I’m not fat. I’m not extraordinarily tall. After shopping for jeans Sunday, I may as well be the Jolly Green Giant. Or Jabba the Hut.

The adventure began at 8:30am. I woke up and sleepily decided that I would be extremely productive after hitting snooze one more time. An hour later I crawled out of bed, found my way to the shower, and planned out my shopping trip; all I had to do was find the Levi’s store located near the department store (FE21) on XiDa Road. Piece of cake. If Levi’s didn’t make my butt look fantastic, I’d go to FE21 and find something there.

Happy with my plan, I dressed in my current pair of jeans, which Gretchen lovingly calls “diaper jeans”. I’ve lost enough weight to warrant buying the next size down, which means my current jeans are baggy and rather unfortunate-looking on my butt. They sag. I’m sure I’d be able to pants myself if I really wanted to, though my hips help ensure that won’t happen accidentally.

I headed out on my scooter and turned onto XiDa Road. Once I was by FE21, I turned down a side street where I remembered the Levi’s store being. When I realized I was wrong, instead of turning around and searching other side streets, I decided to take the long route back to FE21. This route ended up being quite a bit longer than I anticipated, as the streets didn’t intersect or go in the directions I expected; the five-minute scooter ride to FE21 turned into a 25-minute ride down side streets and through a busy street market. If I thought I hated pedestrian traffic before, I was in for an intense test of my sanity as I drove around on Sunday. It wouldn’t matter if a freight train was coming full-speed down the lane – these shoppers would step right in front and never acknowledge the impending doom.

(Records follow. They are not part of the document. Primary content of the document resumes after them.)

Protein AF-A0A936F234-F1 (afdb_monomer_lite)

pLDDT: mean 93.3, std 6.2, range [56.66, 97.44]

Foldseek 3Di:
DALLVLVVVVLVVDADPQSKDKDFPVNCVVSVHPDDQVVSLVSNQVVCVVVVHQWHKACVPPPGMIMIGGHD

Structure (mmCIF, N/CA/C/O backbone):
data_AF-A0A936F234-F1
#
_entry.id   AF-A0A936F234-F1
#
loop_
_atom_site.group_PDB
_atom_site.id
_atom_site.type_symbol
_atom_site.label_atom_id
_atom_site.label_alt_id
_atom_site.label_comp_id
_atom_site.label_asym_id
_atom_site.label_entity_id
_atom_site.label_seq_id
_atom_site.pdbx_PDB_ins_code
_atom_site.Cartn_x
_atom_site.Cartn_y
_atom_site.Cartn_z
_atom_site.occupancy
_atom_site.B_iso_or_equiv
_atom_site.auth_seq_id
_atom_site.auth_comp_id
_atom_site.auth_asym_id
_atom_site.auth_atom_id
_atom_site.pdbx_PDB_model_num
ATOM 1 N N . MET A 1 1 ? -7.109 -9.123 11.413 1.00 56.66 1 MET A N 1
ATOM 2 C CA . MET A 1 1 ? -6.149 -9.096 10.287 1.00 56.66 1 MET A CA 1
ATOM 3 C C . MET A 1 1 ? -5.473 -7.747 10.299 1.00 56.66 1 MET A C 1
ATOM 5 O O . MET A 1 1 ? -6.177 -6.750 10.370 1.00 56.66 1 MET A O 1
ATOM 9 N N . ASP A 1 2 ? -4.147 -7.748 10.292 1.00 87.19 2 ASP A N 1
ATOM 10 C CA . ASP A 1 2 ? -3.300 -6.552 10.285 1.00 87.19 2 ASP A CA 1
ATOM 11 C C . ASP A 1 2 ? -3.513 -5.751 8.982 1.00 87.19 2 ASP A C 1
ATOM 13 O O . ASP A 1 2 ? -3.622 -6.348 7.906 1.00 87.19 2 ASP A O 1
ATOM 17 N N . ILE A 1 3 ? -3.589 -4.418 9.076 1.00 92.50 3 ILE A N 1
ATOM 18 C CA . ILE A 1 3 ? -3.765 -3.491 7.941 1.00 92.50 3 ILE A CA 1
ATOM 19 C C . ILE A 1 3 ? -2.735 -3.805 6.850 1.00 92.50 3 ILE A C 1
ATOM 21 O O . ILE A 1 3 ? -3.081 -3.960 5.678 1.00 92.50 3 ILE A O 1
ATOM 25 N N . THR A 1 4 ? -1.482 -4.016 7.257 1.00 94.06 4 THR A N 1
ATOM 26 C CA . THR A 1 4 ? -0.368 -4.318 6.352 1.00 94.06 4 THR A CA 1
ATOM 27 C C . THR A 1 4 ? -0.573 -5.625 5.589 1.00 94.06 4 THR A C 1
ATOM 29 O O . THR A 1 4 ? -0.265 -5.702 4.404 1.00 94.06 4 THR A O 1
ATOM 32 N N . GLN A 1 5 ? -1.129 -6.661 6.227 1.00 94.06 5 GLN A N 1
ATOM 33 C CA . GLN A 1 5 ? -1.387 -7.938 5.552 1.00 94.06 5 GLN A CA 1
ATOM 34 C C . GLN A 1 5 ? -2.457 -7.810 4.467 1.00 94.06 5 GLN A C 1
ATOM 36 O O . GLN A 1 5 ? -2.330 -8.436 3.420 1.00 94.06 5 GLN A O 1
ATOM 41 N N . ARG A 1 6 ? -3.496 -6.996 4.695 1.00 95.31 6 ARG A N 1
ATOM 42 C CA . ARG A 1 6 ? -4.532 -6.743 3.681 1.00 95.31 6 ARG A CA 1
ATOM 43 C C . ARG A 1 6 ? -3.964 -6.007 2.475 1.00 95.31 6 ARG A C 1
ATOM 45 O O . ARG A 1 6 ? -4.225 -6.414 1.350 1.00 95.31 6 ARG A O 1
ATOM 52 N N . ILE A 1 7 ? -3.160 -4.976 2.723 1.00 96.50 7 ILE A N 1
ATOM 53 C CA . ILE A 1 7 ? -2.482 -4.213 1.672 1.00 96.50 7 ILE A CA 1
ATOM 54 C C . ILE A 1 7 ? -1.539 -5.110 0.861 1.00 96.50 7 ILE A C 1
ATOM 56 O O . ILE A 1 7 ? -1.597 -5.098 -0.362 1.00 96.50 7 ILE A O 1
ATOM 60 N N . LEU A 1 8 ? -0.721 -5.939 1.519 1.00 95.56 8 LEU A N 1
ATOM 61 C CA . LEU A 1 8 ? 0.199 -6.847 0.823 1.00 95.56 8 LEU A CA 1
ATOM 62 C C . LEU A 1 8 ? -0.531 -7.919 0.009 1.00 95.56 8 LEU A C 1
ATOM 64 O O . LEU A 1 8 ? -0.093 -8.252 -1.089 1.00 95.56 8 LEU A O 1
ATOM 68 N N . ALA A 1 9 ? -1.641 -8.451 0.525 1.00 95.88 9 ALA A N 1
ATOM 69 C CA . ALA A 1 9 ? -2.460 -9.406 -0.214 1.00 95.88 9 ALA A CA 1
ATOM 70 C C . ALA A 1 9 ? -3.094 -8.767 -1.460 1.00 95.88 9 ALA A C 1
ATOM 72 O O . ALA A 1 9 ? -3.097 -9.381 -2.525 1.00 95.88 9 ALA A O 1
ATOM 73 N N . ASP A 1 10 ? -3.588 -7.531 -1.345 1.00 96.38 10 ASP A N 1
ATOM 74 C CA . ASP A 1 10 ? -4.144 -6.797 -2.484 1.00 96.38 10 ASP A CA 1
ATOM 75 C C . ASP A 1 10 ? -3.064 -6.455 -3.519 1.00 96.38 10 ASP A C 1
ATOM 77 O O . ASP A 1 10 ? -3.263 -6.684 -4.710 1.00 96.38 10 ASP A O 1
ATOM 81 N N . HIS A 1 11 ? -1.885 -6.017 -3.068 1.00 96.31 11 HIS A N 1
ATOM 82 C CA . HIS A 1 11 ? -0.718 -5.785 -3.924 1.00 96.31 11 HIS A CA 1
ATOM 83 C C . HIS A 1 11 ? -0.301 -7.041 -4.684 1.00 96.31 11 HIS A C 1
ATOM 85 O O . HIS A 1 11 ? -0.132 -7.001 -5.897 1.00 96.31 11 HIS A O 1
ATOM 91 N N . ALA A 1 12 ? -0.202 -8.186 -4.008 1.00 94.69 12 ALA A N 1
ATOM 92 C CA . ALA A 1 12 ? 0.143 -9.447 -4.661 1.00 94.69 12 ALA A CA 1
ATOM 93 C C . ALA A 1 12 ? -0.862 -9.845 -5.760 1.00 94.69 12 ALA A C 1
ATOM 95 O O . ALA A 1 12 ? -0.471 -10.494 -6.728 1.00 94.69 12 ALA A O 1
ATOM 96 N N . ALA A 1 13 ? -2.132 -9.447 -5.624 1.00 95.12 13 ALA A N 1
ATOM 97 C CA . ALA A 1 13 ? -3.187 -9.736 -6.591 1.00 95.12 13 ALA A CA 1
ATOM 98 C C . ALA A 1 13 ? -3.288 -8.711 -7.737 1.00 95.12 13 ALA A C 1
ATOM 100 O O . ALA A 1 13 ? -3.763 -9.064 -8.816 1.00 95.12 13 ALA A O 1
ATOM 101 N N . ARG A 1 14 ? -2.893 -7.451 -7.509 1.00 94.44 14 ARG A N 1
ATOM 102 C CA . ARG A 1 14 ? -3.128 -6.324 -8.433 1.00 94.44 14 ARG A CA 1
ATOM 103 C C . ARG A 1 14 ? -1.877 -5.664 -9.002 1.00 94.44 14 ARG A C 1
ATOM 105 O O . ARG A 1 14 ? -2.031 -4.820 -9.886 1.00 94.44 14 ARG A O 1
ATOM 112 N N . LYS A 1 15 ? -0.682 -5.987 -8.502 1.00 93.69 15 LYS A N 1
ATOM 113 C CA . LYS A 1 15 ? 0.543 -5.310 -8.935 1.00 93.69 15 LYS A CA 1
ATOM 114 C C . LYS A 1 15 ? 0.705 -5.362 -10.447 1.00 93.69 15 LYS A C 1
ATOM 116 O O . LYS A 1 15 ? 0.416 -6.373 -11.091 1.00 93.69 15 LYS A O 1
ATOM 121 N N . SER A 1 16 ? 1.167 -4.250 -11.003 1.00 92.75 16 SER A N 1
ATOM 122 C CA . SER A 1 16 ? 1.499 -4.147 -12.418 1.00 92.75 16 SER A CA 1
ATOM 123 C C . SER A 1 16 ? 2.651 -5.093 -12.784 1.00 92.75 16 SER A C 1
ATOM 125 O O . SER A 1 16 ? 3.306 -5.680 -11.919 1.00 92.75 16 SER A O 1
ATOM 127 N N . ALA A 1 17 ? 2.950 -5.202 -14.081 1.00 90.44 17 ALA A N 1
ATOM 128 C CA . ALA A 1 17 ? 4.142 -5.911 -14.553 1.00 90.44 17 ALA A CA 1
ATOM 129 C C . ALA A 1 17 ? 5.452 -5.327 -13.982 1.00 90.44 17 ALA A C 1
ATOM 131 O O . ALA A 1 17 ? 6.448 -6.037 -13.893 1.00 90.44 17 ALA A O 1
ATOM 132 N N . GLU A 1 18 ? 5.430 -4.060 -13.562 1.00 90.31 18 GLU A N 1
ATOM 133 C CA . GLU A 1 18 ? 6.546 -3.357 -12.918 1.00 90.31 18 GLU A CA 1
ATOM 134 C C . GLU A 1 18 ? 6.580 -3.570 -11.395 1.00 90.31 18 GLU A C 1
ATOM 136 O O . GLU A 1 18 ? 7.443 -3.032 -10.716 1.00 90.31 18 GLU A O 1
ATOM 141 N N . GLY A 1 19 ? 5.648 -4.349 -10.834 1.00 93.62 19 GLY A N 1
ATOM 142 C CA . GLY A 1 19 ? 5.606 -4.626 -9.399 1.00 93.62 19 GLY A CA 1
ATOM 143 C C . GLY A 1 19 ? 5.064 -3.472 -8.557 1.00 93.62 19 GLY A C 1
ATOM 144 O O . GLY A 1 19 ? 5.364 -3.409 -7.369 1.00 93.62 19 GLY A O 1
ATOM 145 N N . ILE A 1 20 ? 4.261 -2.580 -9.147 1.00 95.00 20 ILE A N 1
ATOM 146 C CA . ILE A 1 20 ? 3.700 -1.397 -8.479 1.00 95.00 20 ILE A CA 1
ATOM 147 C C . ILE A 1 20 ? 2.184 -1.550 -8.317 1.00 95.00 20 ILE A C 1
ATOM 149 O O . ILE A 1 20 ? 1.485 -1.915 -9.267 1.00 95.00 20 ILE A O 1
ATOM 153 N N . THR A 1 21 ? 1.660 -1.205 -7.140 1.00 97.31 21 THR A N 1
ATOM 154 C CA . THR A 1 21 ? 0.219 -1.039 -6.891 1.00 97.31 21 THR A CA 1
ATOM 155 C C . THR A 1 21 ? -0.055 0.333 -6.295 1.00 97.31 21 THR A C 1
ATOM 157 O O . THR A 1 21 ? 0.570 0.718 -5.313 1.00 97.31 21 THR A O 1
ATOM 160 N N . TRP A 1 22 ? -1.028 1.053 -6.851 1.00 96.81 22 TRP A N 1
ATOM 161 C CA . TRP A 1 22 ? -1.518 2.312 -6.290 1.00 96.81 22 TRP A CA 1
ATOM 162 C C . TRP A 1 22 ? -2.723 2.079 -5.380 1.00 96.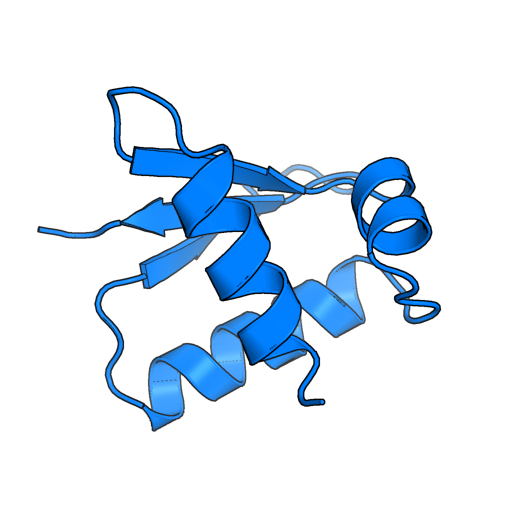81 22 TRP A C 1
ATOM 164 O O . TRP A 1 22 ? -3.591 1.266 -5.701 1.00 96.81 22 TRP A O 1
ATOM 174 N N . PHE A 1 23 ? -2.767 2.826 -4.279 1.00 97.06 23 PHE A N 1
ATOM 175 C CA . PHE A 1 23 ? -3.833 2.828 -3.288 1.00 97.06 23 PHE A CA 1
ATOM 176 C C . PHE A 1 23 ? -4.365 4.246 -3.089 1.00 97.06 23 PHE A C 1
ATOM 178 O O . PHE A 1 23 ? -3.613 5.173 -2.778 1.00 97.06 23 PHE A O 1
ATOM 185 N N . ASP A 1 24 ? -5.679 4.392 -3.222 1.00 96.81 24 ASP A N 1
ATOM 186 C CA . ASP A 1 24 ? -6.429 5.605 -2.908 1.00 96.81 24 ASP A CA 1
ATOM 187 C C . ASP A 1 24 ? -7.498 5.334 -1.828 1.00 96.81 24 ASP A C 1
ATOM 189 O O . ASP A 1 24 ? -7.647 4.224 -1.304 1.00 96.81 24 ASP A O 1
ATOM 193 N N . ALA A 1 25 ? -8.282 6.355 -1.478 1.00 95.81 25 ALA A N 1
ATOM 194 C CA . ALA A 1 25 ? -9.364 6.212 -0.501 1.00 95.81 25 ALA A CA 1
ATOM 195 C C . ALA A 1 25 ? -10.493 5.254 -0.950 1.00 95.81 25 ALA A C 1
ATOM 197 O O . ALA A 1 25 ? -11.251 4.744 -0.121 1.00 95.81 25 ALA A O 1
ATOM 198 N N . GLY A 1 26 ? -10.672 5.027 -2.253 1.00 96.19 26 GLY A N 1
ATOM 199 C CA . GLY A 1 26 ? -11.587 4.019 -2.791 1.00 96.19 26 GLY A CA 1
ATOM 200 C C . GLY A 1 26 ? -11.087 2.601 -2.524 1.00 96.19 26 GLY A C 1
ATOM 201 O O . GLY A 1 26 ? -11.849 1.765 -2.032 1.00 96.19 26 GLY A O 1
ATOM 202 N N . ASP A 1 27 ? -9.802 2.356 -2.757 1.00 96.25 27 ASP A N 1
ATOM 203 C CA . ASP A 1 27 ? -9.159 1.073 -2.485 1.00 96.25 27 ASP A CA 1
ATOM 204 C C . ASP A 1 27 ? -9.171 0.726 -0.996 1.00 96.25 27 ASP A C 1
ATOM 206 O O . ASP A 1 27 ? -9.528 -0.397 -0.633 1.00 96.25 27 ASP A O 1
ATOM 210 N N . LEU A 1 28 ? -8.894 1.692 -0.115 1.00 95.31 28 LEU A N 1
ATOM 211 C CA . LEU A 1 28 ? -8.989 1.462 1.330 1.00 95.31 28 LEU A CA 1
ATOM 212 C C . LEU A 1 28 ? -10.399 1.031 1.752 1.00 95.31 28 LEU A C 1
ATOM 214 O O . LEU A 1 28 ? -10.554 0.041 2.471 1.00 95.31 28 LEU A O 1
ATOM 218 N N . ARG A 1 29 ? -11.436 1.700 1.233 1.00 95.00 29 ARG A N 1
ATOM 219 C CA . ARG A 1 29 ? -12.836 1.326 1.492 1.00 95.00 29 ARG A CA 1
ATOM 220 C C . ARG A 1 29 ? -13.160 -0.075 0.981 1.00 95.00 29 ARG A C 1
ATOM 222 O O . ARG A 1 29 ? -13.787 -0.846 1.706 1.00 95.00 29 ARG A O 1
ATOM 229 N N . ARG A 1 30 ? -12.702 -0.436 -0.223 1.00 95.12 30 ARG A N 1
ATOM 230 C CA . ARG A 1 30 ? -12.869 -1.785 -0.796 1.00 95.12 30 ARG A CA 1
ATOM 231 C C . ARG A 1 30 ? -12.218 -2.864 0.076 1.00 95.12 30 ARG A C 1
ATOM 233 O O . ARG A 1 30 ? -12.770 -3.951 0.212 1.00 95.12 30 ARG A O 1
ATOM 240 N N . LEU A 1 31 ? -11.082 -2.553 0.699 1.00 94.31 31 LEU A N 1
ATOM 241 C CA . LEU A 1 31 ? -10.364 -3.438 1.625 1.00 94.31 31 LEU A CA 1
ATOM 242 C C . LEU A 1 31 ? -10.935 -3.435 3.055 1.00 94.31 31 LEU A C 1
ATOM 244 O O . LEU A 1 31 ? -10.405 -4.114 3.946 1.00 94.31 31 L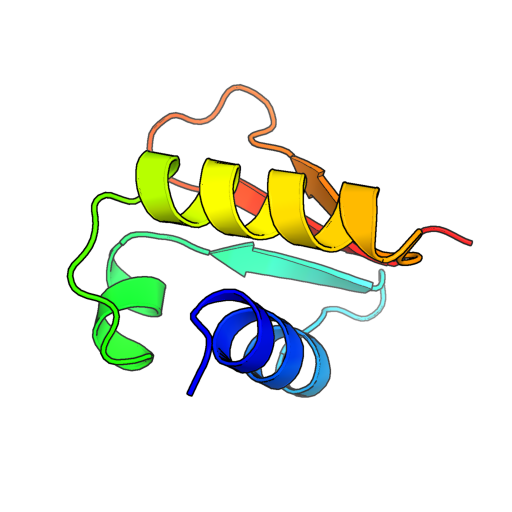EU A O 1
ATOM 248 N N . GLY A 1 32 ? -12.013 -2.681 3.293 1.00 94.31 32 GLY A N 1
ATOM 249 C CA . GLY A 1 32 ? -12.632 -2.526 4.606 1.00 94.31 32 GLY A CA 1
ATOM 250 C C . GLY A 1 32 ? -11.720 -1.830 5.618 1.00 94.31 32 GLY A C 1
ATOM 251 O O . GLY A 1 32 ? -11.789 -2.148 6.804 1.00 94.31 32 GLY A O 1
ATOM 252 N N . LEU A 1 33 ? -10.833 -0.950 5.148 1.00 94.06 33 LEU A N 1
ATOM 253 C CA . LEU A 1 33 ? -9.978 -0.090 5.961 1.00 94.06 33 LEU A CA 1
ATOM 254 C C . LEU A 1 33 ? -10.673 1.268 6.116 1.00 94.06 33 LEU A C 1
ATOM 256 O O . LEU A 1 33 ? -11.025 1.904 5.123 1.00 94.06 33 LEU A O 1
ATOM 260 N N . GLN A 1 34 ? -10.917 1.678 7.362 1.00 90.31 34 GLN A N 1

When I finally found XiDa and FE21 again, I quickly parked and decided to walk. I began searching for the store on foot, keeping a mental map of where I was and which direction I needed to go to return to the scooter. That lasted five minutes. The streets meandered around, and I was quickly lost in a sea of Hello Kitty merchandise, stinky tofu and tunnel-visioned shoppers. It didn’t matter; I had my phone and good shoes, so I knew I’d find my way around eventually.

It took 45 minutes to find the Levi’s store, by which point I was hungry, slightly irritated at my fellow pedestrians, and ready to get this chore over with. I walked inside and looked around in dismay – the sizes would fit me only if I removed my hipbones and lost 75 pounds on the spot. Impossible. If I found any that were remotely large enough, they were too short. I quickly exited before the terrified-I-would-ask-her-a-question-in-English salesgirl had a chance to show me a pair she thought would fit me. No way.

20 minutes later and I found my way back to FE21. I entered behind an irritating couple with an adorable son and proceeded to glare at the backs of their heads. They made me angry simply because they were all wearing jeans that fit. Show-offs. At this point I was hungry, hot, irritated, and ready to throw in the towel. As everyone knows, this is the best possible mood to be in when you’re shopping for clothes.

Up 4 stories, look for jeans. Go up another floor, look for jeans. Found them on the seventh floor in all their bedazzled glory. Too short, too sparkly, too small, too overwhelmingly ugly to drop $100 USD and risk losing more weight and throwing them away.

Defeat and failure. I retreated, tail between my legs, to our apartment at 2 or 3pm, still wearing my diaper jeans.

There is no happy resolution to this story. I’m sitting here in our living room – Gretchen beside me checking out a fashion blog, Juan watching Cold Case Files on TV – reliving Sunday’s failure. I’m wearing my diaper jeans. My friend Hannah resolved last night to help me this weekend, which I look forward to with hesitant hope. If I can’t find any jeans in a store here, I’ll have to wait until I return to the States; I don’t think ordering jeans online would be a wise decision.

Jeans are at the top of my list of material things I miss from home, and that list grows a little as the weeks pass. Jeans. Taco Bell (don’t judge). Mixed spices. The radio. My Xterra. Water pressure in the shower. Flat sheets.

In all fairness, I’ll miss a lot of things about Taiwan when I eventually leave. The food is delicious. When smog isn’t hiding them, the mountains are beautiful. The cost of living still pleasantly catches me off guard (my haircut on Saturday included a half-hour head massage and 45 minutes of meticulous snip-snip-study, snip-snip-study, all for $20 USD). Learning Chinese is proving to be fun. I’m becoming a good cook. There are more, but I’m too bitter about my jeans situation to care.